His ears held the same curve and thickness, the same skin coloration, and I could see the ear piece of his glasses.  He was dressed in your style of plaid shirt, and it was neatly tucked into his jeans, bound by a thin, tan leather belt as yours always was.  His neck, perhaps a bit thicker, and his waist as well.  But it could have been you sitting there.  

Tears began to stream down my face, for while I knew it could not be you, it was you, and my loss returned as sharply and deeply as it was when first you left me.  I watched you die: I was with you when your soul departed, but somehow here you are.  I wonder what this strange man, so like you, would do if I tapped his shoulder and ask him to hold me, to let me bury deeply into his shoulder as I did yours so often when I was hurt or in need.  For this was what I wanted to do, to fill this need that plagues my nights and days, this endless aching that eases but does not ever truly abate.  The loss that I thought I had dealt with and was behind me instead is in front of me, yet again stretching endlessly,  never dealt with at all.  
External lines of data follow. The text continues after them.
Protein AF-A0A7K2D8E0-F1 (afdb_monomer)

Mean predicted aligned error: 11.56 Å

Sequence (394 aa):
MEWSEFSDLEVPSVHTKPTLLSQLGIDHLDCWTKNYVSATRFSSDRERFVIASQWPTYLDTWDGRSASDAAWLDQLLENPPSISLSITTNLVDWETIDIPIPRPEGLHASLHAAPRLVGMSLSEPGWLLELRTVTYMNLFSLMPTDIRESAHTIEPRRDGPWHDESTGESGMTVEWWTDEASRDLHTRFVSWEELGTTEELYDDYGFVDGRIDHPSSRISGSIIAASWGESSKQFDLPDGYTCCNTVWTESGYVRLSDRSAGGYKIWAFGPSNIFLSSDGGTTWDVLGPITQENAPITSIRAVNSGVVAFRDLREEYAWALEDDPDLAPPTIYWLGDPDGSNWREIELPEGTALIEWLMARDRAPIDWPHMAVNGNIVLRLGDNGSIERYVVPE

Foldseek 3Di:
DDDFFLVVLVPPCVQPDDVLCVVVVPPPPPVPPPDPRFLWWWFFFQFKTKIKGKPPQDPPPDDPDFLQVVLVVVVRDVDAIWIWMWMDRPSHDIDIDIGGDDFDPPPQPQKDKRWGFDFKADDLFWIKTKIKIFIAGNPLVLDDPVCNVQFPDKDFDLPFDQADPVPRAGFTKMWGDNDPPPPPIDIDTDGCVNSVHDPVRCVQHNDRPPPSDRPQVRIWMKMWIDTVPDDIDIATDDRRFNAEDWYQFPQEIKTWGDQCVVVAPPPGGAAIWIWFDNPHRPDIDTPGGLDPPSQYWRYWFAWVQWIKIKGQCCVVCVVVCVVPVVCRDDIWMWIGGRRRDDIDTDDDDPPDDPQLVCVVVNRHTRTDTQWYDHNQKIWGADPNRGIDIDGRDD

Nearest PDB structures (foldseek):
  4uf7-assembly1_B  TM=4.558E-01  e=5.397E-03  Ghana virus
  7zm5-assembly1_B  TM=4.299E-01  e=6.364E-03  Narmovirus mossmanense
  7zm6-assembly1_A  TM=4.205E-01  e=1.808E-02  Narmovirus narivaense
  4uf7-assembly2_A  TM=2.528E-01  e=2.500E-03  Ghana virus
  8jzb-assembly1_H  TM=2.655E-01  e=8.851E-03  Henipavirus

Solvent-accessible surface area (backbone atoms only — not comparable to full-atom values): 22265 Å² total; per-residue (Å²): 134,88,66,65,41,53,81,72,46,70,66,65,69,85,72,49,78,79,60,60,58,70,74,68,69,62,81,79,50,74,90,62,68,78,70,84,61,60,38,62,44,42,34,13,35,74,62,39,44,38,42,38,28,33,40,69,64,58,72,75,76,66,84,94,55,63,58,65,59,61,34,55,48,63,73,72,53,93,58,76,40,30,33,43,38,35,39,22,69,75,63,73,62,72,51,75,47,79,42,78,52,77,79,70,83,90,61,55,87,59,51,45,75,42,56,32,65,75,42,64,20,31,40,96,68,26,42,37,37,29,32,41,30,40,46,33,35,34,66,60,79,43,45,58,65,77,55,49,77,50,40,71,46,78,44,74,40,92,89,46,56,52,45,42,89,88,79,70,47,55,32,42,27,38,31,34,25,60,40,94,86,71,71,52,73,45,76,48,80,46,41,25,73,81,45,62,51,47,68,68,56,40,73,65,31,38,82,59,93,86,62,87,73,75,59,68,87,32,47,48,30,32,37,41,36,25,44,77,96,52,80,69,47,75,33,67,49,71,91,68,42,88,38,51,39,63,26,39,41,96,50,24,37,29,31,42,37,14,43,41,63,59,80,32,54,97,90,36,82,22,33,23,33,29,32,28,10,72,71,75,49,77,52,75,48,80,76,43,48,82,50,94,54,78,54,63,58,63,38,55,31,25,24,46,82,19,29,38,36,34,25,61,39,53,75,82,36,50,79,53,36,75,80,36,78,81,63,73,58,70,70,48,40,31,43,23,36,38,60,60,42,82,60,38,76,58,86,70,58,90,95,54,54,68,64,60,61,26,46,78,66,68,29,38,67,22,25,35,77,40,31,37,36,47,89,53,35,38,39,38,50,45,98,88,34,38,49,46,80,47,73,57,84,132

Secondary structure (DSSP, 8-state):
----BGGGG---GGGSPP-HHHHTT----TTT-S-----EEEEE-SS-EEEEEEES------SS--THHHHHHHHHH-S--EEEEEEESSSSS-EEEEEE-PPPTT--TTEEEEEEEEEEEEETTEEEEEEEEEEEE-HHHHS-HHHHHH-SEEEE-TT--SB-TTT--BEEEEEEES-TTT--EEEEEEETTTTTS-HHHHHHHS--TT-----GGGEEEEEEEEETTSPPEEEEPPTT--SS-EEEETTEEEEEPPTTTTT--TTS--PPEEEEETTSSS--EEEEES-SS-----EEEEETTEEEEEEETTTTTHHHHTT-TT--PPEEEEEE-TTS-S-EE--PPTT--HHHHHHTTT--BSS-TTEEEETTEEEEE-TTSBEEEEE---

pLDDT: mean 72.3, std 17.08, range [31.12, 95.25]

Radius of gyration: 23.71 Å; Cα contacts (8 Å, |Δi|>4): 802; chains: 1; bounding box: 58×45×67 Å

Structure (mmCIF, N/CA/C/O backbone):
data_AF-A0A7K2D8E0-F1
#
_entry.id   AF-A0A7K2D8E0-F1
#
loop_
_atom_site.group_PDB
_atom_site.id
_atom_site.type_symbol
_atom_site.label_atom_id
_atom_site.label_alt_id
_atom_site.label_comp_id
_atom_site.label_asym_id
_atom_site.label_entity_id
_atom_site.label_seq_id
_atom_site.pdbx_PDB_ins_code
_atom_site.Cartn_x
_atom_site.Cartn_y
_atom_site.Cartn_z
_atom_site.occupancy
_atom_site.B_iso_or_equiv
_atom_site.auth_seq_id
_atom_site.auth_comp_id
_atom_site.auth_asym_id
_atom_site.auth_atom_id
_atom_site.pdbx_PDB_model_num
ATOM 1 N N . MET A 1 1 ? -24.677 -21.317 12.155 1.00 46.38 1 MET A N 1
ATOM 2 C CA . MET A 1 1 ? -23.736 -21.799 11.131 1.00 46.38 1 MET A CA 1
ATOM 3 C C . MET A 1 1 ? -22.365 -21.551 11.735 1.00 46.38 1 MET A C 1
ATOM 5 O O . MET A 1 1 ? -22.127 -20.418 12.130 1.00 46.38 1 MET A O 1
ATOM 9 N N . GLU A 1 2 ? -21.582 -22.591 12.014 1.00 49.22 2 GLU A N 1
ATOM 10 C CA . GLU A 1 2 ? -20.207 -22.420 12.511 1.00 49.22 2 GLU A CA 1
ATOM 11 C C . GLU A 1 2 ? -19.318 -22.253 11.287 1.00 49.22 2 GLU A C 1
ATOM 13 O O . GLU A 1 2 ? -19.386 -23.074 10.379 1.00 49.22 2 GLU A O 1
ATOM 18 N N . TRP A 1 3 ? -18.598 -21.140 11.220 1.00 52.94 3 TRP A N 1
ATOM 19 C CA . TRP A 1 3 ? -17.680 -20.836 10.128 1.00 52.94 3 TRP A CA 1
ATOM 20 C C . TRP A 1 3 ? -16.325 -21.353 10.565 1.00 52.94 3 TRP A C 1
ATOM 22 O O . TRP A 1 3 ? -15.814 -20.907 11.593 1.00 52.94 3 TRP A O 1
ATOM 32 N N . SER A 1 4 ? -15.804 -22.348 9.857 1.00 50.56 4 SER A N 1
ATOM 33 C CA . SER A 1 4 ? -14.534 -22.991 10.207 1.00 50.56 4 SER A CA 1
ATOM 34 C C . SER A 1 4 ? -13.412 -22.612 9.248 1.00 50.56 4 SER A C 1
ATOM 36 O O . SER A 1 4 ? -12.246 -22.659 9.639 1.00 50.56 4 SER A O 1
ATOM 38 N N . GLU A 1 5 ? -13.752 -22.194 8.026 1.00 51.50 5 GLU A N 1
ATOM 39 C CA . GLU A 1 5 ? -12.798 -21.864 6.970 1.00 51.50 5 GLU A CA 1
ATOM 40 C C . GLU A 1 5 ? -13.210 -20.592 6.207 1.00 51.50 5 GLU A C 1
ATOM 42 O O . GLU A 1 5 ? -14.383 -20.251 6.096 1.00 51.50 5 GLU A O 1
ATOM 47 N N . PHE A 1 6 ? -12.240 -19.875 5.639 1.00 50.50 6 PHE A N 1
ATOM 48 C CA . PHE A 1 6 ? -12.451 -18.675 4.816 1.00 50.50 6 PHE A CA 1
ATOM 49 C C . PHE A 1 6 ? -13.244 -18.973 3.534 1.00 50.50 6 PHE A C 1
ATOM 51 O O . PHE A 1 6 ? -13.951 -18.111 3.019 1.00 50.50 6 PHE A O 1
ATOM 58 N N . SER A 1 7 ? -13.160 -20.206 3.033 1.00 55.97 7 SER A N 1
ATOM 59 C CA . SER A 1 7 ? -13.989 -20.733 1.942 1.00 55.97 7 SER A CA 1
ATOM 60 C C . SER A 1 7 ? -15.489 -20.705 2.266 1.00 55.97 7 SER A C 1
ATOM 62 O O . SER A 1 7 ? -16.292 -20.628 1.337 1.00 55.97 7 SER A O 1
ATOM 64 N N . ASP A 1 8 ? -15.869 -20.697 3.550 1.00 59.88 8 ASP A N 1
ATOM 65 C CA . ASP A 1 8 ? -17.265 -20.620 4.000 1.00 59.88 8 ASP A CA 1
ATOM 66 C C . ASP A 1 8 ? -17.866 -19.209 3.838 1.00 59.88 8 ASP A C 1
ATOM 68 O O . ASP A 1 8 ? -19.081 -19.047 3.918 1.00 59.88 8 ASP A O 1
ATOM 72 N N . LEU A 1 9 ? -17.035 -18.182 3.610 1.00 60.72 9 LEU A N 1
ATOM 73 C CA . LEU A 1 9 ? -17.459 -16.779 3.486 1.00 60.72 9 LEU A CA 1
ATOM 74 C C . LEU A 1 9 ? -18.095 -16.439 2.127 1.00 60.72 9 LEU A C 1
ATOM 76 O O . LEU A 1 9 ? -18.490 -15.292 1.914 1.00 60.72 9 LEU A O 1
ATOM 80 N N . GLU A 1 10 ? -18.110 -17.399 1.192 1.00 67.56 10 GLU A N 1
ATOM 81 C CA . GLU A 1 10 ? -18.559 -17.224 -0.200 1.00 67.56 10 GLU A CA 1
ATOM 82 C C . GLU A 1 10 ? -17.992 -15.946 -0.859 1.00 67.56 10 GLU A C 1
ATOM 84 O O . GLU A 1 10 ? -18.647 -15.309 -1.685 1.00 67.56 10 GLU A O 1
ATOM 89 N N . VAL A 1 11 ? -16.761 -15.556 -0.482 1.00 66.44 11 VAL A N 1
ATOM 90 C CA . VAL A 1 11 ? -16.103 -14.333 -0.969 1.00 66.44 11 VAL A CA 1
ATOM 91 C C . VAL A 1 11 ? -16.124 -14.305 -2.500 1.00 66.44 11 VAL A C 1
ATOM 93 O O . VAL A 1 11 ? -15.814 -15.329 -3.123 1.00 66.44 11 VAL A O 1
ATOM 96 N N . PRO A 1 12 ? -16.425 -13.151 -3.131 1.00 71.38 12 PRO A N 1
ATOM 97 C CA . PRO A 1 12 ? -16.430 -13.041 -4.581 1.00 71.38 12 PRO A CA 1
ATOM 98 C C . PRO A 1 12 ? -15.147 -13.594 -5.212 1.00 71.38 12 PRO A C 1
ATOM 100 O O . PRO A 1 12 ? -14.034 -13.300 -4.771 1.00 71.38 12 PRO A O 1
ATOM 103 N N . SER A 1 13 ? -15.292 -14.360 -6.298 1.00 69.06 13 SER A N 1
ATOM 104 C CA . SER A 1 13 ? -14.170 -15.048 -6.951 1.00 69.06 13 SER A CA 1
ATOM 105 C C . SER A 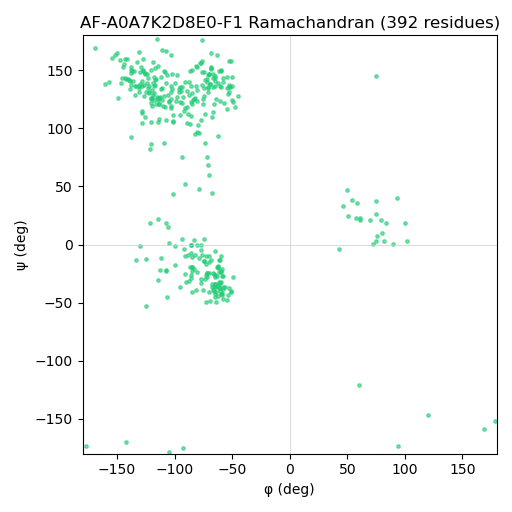1 13 ? -13.093 -14.104 -7.493 1.00 69.06 13 SER A C 1
ATOM 107 O O . SER A 1 13 ? -12.003 -14.557 -7.820 1.00 69.06 13 SER A O 1
ATOM 109 N N . VAL A 1 14 ? -13.362 -12.801 -7.583 1.00 64.06 14 VAL A N 1
ATOM 110 C CA . VAL A 1 14 ? -12.371 -11.780 -7.958 1.00 64.06 14 VAL A CA 1
ATOM 111 C C . VAL A 1 14 ? -11.166 -11.743 -7.005 1.00 64.06 14 VAL A C 1
ATOM 113 O O . VAL A 1 14 ? -10.062 -11.427 -7.431 1.00 64.06 14 VAL A O 1
ATOM 116 N N . HIS A 1 15 ? -11.354 -12.158 -5.745 1.00 64.00 15 HIS A N 1
ATOM 117 C CA . HIS A 1 15 ? -10.278 -12.289 -4.752 1.00 64.00 15 HIS A CA 1
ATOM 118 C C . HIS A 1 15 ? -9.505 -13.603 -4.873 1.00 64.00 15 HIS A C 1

And suddenly I notice that the man on stage is talking about the loss of his mother.  While I regret his loss, that he had to go through this, I realize that loss is universal, love, and that we must continue living, and living hard.  To do otherwise would be to dishonor you.  But, oh, how I miss you, my love.  And oh, how I dread the loss of others dear to me without your love to steady me.  My daughter worriedly pats my shoulder, her touch a balm for my wounds.  How I hate having her see this on her yearly girls' birthday trip.

But then I realize your love is not gone:  it surrounds me in these things you left behind, odd things like the labeled shut off valves for the water, the labeled fuse box.  It lives in this house that I asked God to bless before we moved in, this house where we raised our children, where we loved, where we argued and made up,  and  yes, where you died.  I will not dishonor those gifts, my love, and I will not dishonor your life and those gifts by not living mine.

The man stands up and turns to leave and of course he is not you.  That must wait for another world and another time.  Oh, the stories that I will have to tell you and to get your thoughts on.  Until then, rest easy.  I will be alright.